What made me go to an allergist? In addition to personal and family history, I felt my environmental allergies had been getting worse over the past few years, and that it included stuffy noses and sore throats that didn’t really follow any allergy season. (This site suggests that could be a mold allergy, which probably explains some of it, and why I’m allergic to damp basements.) I sometimes had irritation around my lips and the roof of my mouth that wasn’t consistent with benign effects such as from salty, spicy, or acidic foods, but couldn’t pinpoint the offending food. Also, Hannah has been tested for allergies several times starting with a concern raised at day care when she was 1, with consistently inconclusive results.

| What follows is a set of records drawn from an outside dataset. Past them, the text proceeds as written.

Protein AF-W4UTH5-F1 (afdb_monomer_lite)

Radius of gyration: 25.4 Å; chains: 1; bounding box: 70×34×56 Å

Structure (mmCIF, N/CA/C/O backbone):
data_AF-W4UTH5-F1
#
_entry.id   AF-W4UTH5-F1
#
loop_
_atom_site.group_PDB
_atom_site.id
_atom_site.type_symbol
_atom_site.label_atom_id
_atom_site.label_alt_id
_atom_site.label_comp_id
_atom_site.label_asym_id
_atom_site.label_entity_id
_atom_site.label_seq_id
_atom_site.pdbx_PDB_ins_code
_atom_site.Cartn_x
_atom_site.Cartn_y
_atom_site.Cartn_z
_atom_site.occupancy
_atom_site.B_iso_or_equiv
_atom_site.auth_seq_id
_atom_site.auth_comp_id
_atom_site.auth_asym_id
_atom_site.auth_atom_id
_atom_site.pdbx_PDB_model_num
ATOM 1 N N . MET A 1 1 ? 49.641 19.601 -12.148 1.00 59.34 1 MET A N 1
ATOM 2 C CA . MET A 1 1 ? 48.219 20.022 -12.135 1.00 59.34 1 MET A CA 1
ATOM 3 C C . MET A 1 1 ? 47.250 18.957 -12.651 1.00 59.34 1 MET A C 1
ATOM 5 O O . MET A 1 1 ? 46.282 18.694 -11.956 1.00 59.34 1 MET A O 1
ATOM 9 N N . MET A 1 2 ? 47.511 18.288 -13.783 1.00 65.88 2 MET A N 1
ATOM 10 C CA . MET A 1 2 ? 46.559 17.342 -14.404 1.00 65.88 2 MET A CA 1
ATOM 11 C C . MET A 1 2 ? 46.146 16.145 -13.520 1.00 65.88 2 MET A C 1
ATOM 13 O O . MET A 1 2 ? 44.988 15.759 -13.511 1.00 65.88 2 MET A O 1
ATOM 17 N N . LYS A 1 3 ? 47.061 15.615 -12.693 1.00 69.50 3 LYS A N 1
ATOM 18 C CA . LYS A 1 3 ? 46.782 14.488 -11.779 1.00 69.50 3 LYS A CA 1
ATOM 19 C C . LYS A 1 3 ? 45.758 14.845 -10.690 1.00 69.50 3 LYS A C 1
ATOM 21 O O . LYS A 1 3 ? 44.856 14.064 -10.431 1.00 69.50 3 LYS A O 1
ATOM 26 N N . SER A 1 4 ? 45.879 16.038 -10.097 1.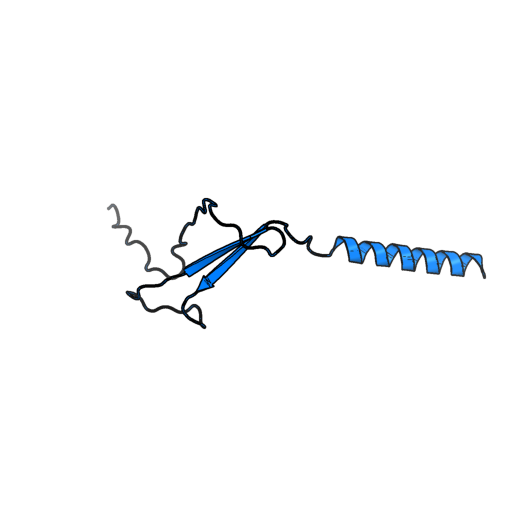00 77.12 4 SER A N 1
ATOM 27 C CA . SER A 1 4 ? 44.960 16.527 -9.055 1.00 77.12 4 SER A CA 1
ATOM 28 C C . SER A 1 4 ? 43.553 16.769 -9.613 1.00 77.12 4 SER A C 1
ATOM 30 O O . SER A 1 4 ? 42.567 16.403 -8.984 1.00 77.12 4 SER A O 1
ATOM 32 N N . LEU A 1 5 ? 43.460 17.276 -10.849 1.00 85.81 5 LEU A N 1
ATOM 33 C CA . LEU A 1 5 ? 42.184 17.442 -11.547 1.00 85.81 5 LEU A CA 1
ATOM 34 C C . LEU A 1 5 ? 41.489 16.094 -11.800 1.00 85.81 5 LEU A C 1
ATOM 36 O O . LEU A 1 5 ? 40.295 15.970 -11.545 1.00 85.81 5 LEU A O 1
ATOM 40 N N . CYS A 1 6 ? 42.233 15.067 -12.228 1.00 85.75 6 CYS A N 1
ATOM 41 C CA . CYS A 1 6 ? 41.679 13.723 -12.405 1.00 85.75 6 CYS A CA 1
ATOM 42 C C . CYS A 1 6 ? 41.175 13.115 -11.087 1.00 85.75 6 CYS A C 1
ATOM 44 O O . CYS A 1 6 ? 40.118 12.491 -11.079 1.00 85.75 6 CYS A O 1
ATOM 46 N N . PHE A 1 7 ?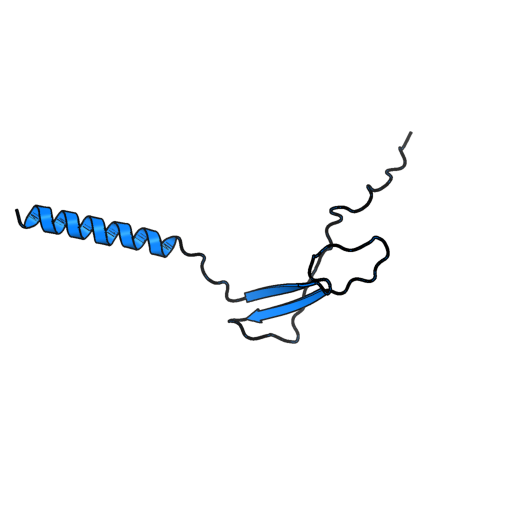 41.888 13.321 -9.971 1.00 88.94 7 PHE A N 1
ATOM 47 C CA . PHE A 1 7 ? 41.436 12.873 -8.647 1.00 88.94 7 PHE A CA 1
ATOM 48 C C . PHE A 1 7 ? 40.134 13.556 -8.214 1.00 88.94 7 PHE A C 1
ATOM 50 O O . PHE A 1 7 ? 39.246 12.900 -7.672 1.00 88.94 7 PHE A O 1
ATOM 57 N N . LEU A 1 8 ? 40.000 14.854 -8.488 1.00 90.88 8 LEU A N 1
ATOM 58 C CA . LEU A 1 8 ? 38.798 15.621 -8.161 1.00 90.88 8 LEU A CA 1
ATOM 59 C C . LEU A 1 8 ? 37.591 15.153 -8.987 1.00 90.88 8 LEU A C 1
ATOM 61 O O . LEU A 1 8 ? 36.493 15.006 -8.457 1.00 90.88 8 LEU A O 1
ATOM 65 N N . LEU A 1 9 ? 37.819 14.832 -10.264 1.00 91.19 9 LEU A N 1
ATOM 66 C CA . LEU A 1 9 ? 36.796 14.279 -11.151 1.00 91.19 9 LEU A CA 1
ATOM 67 C C . LEU A 1 9 ? 36.356 12.871 -10.710 1.00 91.19 9 LEU A C 1
ATOM 69 O O . LEU A 1 9 ? 35.165 12.574 -10.689 1.00 91.19 9 LEU A O 1
ATOM 73 N N . LEU A 1 10 ? 37.306 12.029 -10.292 1.00 90.94 10 LEU A N 1
ATOM 74 C CA . LEU A 1 10 ? 37.035 10.697 -9.741 1.00 90.94 10 LEU A CA 1
ATOM 75 C C . LEU A 1 10 ? 36.204 10.759 -8.454 1.00 90.94 10 LEU A C 1
ATOM 77 O O . LEU A 1 10 ? 35.251 9.996 -8.314 1.00 90.94 10 LEU A O 1
ATOM 81 N N . MET A 1 11 ? 36.517 11.688 -7.547 1.00 89.25 11 MET A N 1
ATOM 82 C CA . MET A 1 11 ? 35.735 11.909 -6.324 1.00 89.25 11 MET A CA 1
ATOM 83 C C . MET A 1 11 ? 34.298 12.352 -6.625 1.00 89.25 11 MET A C 1
ATOM 85 O O . MET A 1 11 ? 33.368 11.893 -5.965 1.00 89.25 11 MET A O 1
ATOM 89 N N . LEU A 1 12 ? 34.103 13.202 -7.639 1.00 89.38 12 LEU A N 1
ATOM 90 C CA . LEU A 1 12 ? 32.775 13.663 -8.053 1.00 89.38 12 LEU A CA 1
ATOM 91 C C . LEU A 1 12 ? 31.927 12.528 -8.656 1.00 89.38 12 LEU A C 1
ATOM 93 O O . LEU A 1 12 ? 30.735 12.419 -8.388 1.00 89.38 12 LEU A O 1
ATOM 97 N N . ILE A 1 13 ? 32.545 11.658 -9.458 1.00 87.56 13 ILE A N 1
ATOM 98 C CA . ILE A 1 13 ? 31.860 10.493 -10.034 1.00 87.56 13 ILE A CA 1
ATOM 99 C C . ILE A 1 13 ? 31.517 9.481 -8.933 1.00 87.56 13 ILE A C 1
ATOM 101 O O . ILE A 1 13 ? 30.413 8.938 -8.919 1.00 87.56 13 ILE A O 1
ATOM 105 N N . ALA A 1 14 ? 32.432 9.257 -7.985 1.00 87.38 14 ALA A N 1
ATOM 106 C CA . ALA A 1 14 ? 32.209 8.353 -6.860 1.00 87.38 14 ALA A CA 1
ATOM 107 C C . ALA A 1 14 ? 31.066 8.830 -5.947 1.00 87.38 14 ALA A C 1
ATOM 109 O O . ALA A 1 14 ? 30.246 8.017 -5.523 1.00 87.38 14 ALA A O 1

Results have been mixed. I’ve been avoiding foods and taking non-drowsy over-the-counter antihistamines (Claritin or Zyrtec, or more likely the store brand) on a regular basis with good effect. Along with a medication for migraines prescribed by my primary care doctor, I’m feeling better than I have in years. I really feel “clear,” like on the Claritin and Zyrtec TV ads. With the exception of corn, which is an ingredient in everything but I’m barely allergic to it, all of the food allergens are pretty easy to avoid. Essentially, I have some environmental allergies and some fortunately mild food allergies, and I can feel better by avoiding the foods but probably won’t have any bad reaction if I somehow consume one from cross contamination.

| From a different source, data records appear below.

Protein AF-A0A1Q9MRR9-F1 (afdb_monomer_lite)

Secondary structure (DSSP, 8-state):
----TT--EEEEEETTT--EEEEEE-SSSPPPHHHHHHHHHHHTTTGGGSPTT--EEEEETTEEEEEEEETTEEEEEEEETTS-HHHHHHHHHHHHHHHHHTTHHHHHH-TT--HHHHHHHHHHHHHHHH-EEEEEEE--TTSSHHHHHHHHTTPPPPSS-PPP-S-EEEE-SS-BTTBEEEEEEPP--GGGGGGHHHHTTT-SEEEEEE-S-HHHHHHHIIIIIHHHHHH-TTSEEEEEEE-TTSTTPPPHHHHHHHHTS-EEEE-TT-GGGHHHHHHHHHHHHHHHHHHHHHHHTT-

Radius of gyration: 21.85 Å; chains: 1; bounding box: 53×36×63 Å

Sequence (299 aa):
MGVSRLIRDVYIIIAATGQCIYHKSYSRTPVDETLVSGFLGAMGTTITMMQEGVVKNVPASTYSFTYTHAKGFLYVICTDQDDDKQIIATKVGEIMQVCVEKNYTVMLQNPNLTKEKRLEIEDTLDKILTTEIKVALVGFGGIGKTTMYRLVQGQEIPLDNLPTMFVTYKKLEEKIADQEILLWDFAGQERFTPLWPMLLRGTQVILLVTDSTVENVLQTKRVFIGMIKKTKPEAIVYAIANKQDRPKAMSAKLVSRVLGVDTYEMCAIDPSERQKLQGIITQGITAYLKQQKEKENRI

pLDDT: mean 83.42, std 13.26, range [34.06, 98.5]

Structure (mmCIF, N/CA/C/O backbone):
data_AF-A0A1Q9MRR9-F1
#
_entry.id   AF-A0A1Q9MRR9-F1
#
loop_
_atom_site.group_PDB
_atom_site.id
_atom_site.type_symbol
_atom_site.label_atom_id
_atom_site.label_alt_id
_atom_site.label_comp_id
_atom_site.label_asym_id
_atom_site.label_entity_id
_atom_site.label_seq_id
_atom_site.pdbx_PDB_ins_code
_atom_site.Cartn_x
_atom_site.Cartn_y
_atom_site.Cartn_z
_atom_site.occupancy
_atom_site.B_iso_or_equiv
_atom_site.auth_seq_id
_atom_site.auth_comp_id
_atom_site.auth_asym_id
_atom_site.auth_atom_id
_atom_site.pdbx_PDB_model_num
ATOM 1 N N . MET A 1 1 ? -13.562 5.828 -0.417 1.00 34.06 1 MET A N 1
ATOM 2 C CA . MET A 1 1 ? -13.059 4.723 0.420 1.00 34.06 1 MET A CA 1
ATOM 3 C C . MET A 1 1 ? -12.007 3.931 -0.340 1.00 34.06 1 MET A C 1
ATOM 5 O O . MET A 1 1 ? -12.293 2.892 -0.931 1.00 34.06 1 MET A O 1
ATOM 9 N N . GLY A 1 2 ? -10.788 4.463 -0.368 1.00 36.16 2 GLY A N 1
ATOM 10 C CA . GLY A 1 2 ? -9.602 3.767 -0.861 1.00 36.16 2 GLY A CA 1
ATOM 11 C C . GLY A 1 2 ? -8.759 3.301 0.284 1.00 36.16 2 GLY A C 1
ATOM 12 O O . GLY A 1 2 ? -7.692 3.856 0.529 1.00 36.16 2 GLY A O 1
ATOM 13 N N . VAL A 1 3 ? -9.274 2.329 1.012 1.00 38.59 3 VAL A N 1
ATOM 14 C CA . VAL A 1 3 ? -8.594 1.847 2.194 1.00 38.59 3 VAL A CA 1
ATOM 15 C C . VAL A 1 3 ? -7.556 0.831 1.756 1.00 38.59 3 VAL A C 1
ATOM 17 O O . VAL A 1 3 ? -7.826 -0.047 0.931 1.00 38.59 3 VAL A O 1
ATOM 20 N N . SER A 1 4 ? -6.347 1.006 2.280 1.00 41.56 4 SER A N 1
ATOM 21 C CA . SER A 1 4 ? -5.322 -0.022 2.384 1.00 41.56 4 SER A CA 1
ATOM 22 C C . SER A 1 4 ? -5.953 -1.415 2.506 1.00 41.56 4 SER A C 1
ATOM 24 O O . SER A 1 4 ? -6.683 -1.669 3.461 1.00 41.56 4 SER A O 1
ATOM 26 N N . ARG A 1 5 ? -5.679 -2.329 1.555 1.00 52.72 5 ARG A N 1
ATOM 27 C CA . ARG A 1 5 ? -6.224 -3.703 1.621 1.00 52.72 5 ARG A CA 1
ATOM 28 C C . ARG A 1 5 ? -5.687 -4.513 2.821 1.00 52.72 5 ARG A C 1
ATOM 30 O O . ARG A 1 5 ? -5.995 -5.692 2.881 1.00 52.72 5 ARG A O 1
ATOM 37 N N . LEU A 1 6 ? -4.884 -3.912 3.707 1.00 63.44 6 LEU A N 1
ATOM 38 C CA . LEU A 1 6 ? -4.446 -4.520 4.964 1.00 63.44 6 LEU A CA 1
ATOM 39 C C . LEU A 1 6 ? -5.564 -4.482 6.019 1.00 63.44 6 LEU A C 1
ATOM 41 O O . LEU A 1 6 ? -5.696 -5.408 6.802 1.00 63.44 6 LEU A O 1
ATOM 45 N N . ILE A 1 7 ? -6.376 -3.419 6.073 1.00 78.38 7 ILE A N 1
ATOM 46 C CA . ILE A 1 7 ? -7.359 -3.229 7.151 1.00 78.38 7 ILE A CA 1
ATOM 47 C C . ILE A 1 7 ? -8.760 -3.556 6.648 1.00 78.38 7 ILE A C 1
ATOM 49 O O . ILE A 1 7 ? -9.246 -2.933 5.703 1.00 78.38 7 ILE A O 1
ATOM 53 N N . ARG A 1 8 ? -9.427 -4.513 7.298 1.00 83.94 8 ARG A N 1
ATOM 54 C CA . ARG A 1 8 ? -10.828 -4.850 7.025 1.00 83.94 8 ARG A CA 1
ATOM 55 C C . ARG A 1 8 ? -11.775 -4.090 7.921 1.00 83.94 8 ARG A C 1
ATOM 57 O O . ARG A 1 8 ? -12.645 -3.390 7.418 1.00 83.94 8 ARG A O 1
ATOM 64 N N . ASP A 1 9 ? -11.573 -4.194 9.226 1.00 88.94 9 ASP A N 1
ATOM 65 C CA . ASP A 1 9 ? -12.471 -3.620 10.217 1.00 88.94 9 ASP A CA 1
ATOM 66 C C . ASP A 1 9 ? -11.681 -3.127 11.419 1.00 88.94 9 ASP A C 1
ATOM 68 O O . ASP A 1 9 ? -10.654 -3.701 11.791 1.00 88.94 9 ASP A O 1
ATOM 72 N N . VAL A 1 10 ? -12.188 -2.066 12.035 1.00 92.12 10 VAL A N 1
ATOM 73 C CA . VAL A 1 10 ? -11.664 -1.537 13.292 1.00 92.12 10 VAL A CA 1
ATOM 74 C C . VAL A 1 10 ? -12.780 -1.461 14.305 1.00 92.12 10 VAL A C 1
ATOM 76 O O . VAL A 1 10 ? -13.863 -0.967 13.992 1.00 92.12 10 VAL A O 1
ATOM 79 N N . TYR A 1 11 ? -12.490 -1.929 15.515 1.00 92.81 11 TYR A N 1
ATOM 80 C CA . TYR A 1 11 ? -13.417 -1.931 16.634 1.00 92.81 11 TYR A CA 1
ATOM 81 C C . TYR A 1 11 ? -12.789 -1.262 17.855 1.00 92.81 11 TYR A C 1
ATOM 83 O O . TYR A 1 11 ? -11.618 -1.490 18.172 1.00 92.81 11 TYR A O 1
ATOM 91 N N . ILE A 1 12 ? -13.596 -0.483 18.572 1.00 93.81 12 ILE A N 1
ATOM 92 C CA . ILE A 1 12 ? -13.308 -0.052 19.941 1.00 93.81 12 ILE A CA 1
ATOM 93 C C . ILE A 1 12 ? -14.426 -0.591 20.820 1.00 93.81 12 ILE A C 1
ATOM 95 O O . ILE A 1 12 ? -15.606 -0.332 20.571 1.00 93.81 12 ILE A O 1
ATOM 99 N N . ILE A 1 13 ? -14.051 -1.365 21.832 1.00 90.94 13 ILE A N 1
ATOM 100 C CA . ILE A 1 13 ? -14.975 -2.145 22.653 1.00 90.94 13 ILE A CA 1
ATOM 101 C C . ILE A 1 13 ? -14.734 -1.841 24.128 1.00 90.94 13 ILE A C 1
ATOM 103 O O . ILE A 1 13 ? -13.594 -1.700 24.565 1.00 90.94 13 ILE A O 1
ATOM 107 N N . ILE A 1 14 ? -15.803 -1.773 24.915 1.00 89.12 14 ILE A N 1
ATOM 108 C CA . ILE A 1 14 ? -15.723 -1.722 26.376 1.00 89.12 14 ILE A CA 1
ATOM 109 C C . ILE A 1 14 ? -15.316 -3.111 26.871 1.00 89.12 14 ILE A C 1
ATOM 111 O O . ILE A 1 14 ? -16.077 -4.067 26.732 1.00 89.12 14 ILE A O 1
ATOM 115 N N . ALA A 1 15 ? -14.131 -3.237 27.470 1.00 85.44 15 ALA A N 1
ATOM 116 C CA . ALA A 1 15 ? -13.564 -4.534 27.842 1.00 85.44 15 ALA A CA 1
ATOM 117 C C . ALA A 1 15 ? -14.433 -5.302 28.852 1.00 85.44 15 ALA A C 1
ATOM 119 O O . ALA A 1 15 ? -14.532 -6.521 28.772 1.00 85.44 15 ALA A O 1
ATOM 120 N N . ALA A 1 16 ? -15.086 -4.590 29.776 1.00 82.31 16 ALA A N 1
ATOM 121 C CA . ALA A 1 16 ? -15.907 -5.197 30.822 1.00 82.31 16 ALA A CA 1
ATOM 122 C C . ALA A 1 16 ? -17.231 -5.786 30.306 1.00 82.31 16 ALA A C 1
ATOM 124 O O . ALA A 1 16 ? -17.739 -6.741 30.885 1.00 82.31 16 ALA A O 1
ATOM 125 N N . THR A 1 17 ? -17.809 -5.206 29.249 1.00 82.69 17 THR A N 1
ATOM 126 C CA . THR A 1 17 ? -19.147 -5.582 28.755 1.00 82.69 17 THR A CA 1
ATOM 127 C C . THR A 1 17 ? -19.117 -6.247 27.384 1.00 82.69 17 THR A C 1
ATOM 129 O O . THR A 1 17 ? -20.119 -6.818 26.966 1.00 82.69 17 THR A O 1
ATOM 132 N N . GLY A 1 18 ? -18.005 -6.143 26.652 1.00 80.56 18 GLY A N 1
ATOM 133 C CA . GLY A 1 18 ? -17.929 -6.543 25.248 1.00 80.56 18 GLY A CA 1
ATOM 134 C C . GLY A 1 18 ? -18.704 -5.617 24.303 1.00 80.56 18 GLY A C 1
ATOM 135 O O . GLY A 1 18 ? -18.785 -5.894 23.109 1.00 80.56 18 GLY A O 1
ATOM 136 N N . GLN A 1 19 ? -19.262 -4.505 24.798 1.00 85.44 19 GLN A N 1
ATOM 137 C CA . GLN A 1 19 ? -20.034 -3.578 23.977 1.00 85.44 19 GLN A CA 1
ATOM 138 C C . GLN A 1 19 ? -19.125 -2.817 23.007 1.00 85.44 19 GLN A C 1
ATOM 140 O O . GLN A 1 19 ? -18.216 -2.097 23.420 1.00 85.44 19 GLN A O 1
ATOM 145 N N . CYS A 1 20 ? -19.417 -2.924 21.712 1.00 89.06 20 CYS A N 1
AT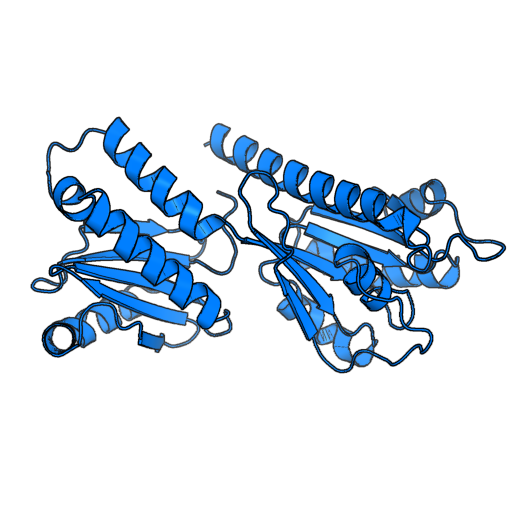OM 146 C CA . CYS A 1 20 ? -18.762 -2.140 20.674 1.00 89.06 20 CYS A CA 1
ATOM 147 C C . CYS A 1 20 ? -19.274 -0.689 20.692 1.00 89.06 20 CYS A C 1
ATOM 149 O O . CYS A 1 20 ? -20.464 -0.446 20.495 1.00 89.06 20 CYS A O 1
ATOM 151 N N . ILE A 1 21 ? -18.375 0.274 20.911 1.00 91.69 21 ILE A N 1
ATOM 152 C CA . ILE A 1 21 ? -18.680 1.719 20.924 1.00 91.69 21 ILE A CA 1
ATOM 153 C C . ILE A 1 21 ? -18.254 2.424 19.634 1.00 91.69 21 ILE A C 1
ATOM 155 O O . ILE A 1 21 ? -18.721 3.519 19.330 1.00 91.69 21 ILE A O 1
ATOM 159 N N . TYR A 1 22 ? -17.391 1.783 18.850 1.00 93.44 22 TYR A N 1
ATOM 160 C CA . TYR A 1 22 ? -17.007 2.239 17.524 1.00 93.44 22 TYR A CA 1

However, I have a lot of anxiety now. My allergist prescribed an EpiPen, which I was told I’d probably never need. I should think of it like a life insurance policy, that I don’t often think about and can relax knowing I have it, but it serves more as a reminder that there is a small but clinically significant chance I could die from this. I’ve had a panic attacks that were most likely caused by my (psychologically) overreacting to some insignificant, non-allergy itch, like one time when my tounge felt itchy after eating some salty pretzels. I may have even been reacting to general stress–the incident with the pretzels happened during a particularly stressful time at home and work. Unfortunately, taking Benadryl, which can be indicated for a real allergic reaction, can make you jittery, hypertensive, and unable to concentrate all at the same time; in other words, it makes a little panic attack much worse. Rationally, my anxiety is out of proportion to the reality of the allergies, but that’s not how it feels sometimes. So, I take a deep breath, remind myself that I’m not having trouble breathing, and that there are people around who would take me to the hospital or call 911 if I needed it.

I write this in the hope that it will explain to friends and family (who might see me picking at food, etc.) what’s going on; and also in the hopes that it will be useful to someone else with similar issues out there on the Internet. (Note: This is a partial description of my patient experience; feel free to compare notes but more importantly get advice from a good doctor.) Plus, it’s a good way to deal with the issues in my head. There is more I want to write: about what I eat; social/political issues of food allergies; allergies vs. kashrut and other physically and spiritually healthy ways to eat; and maybe even some recipes. But I so rarely get a chance to write as it is, so I’ll save rest for some other time.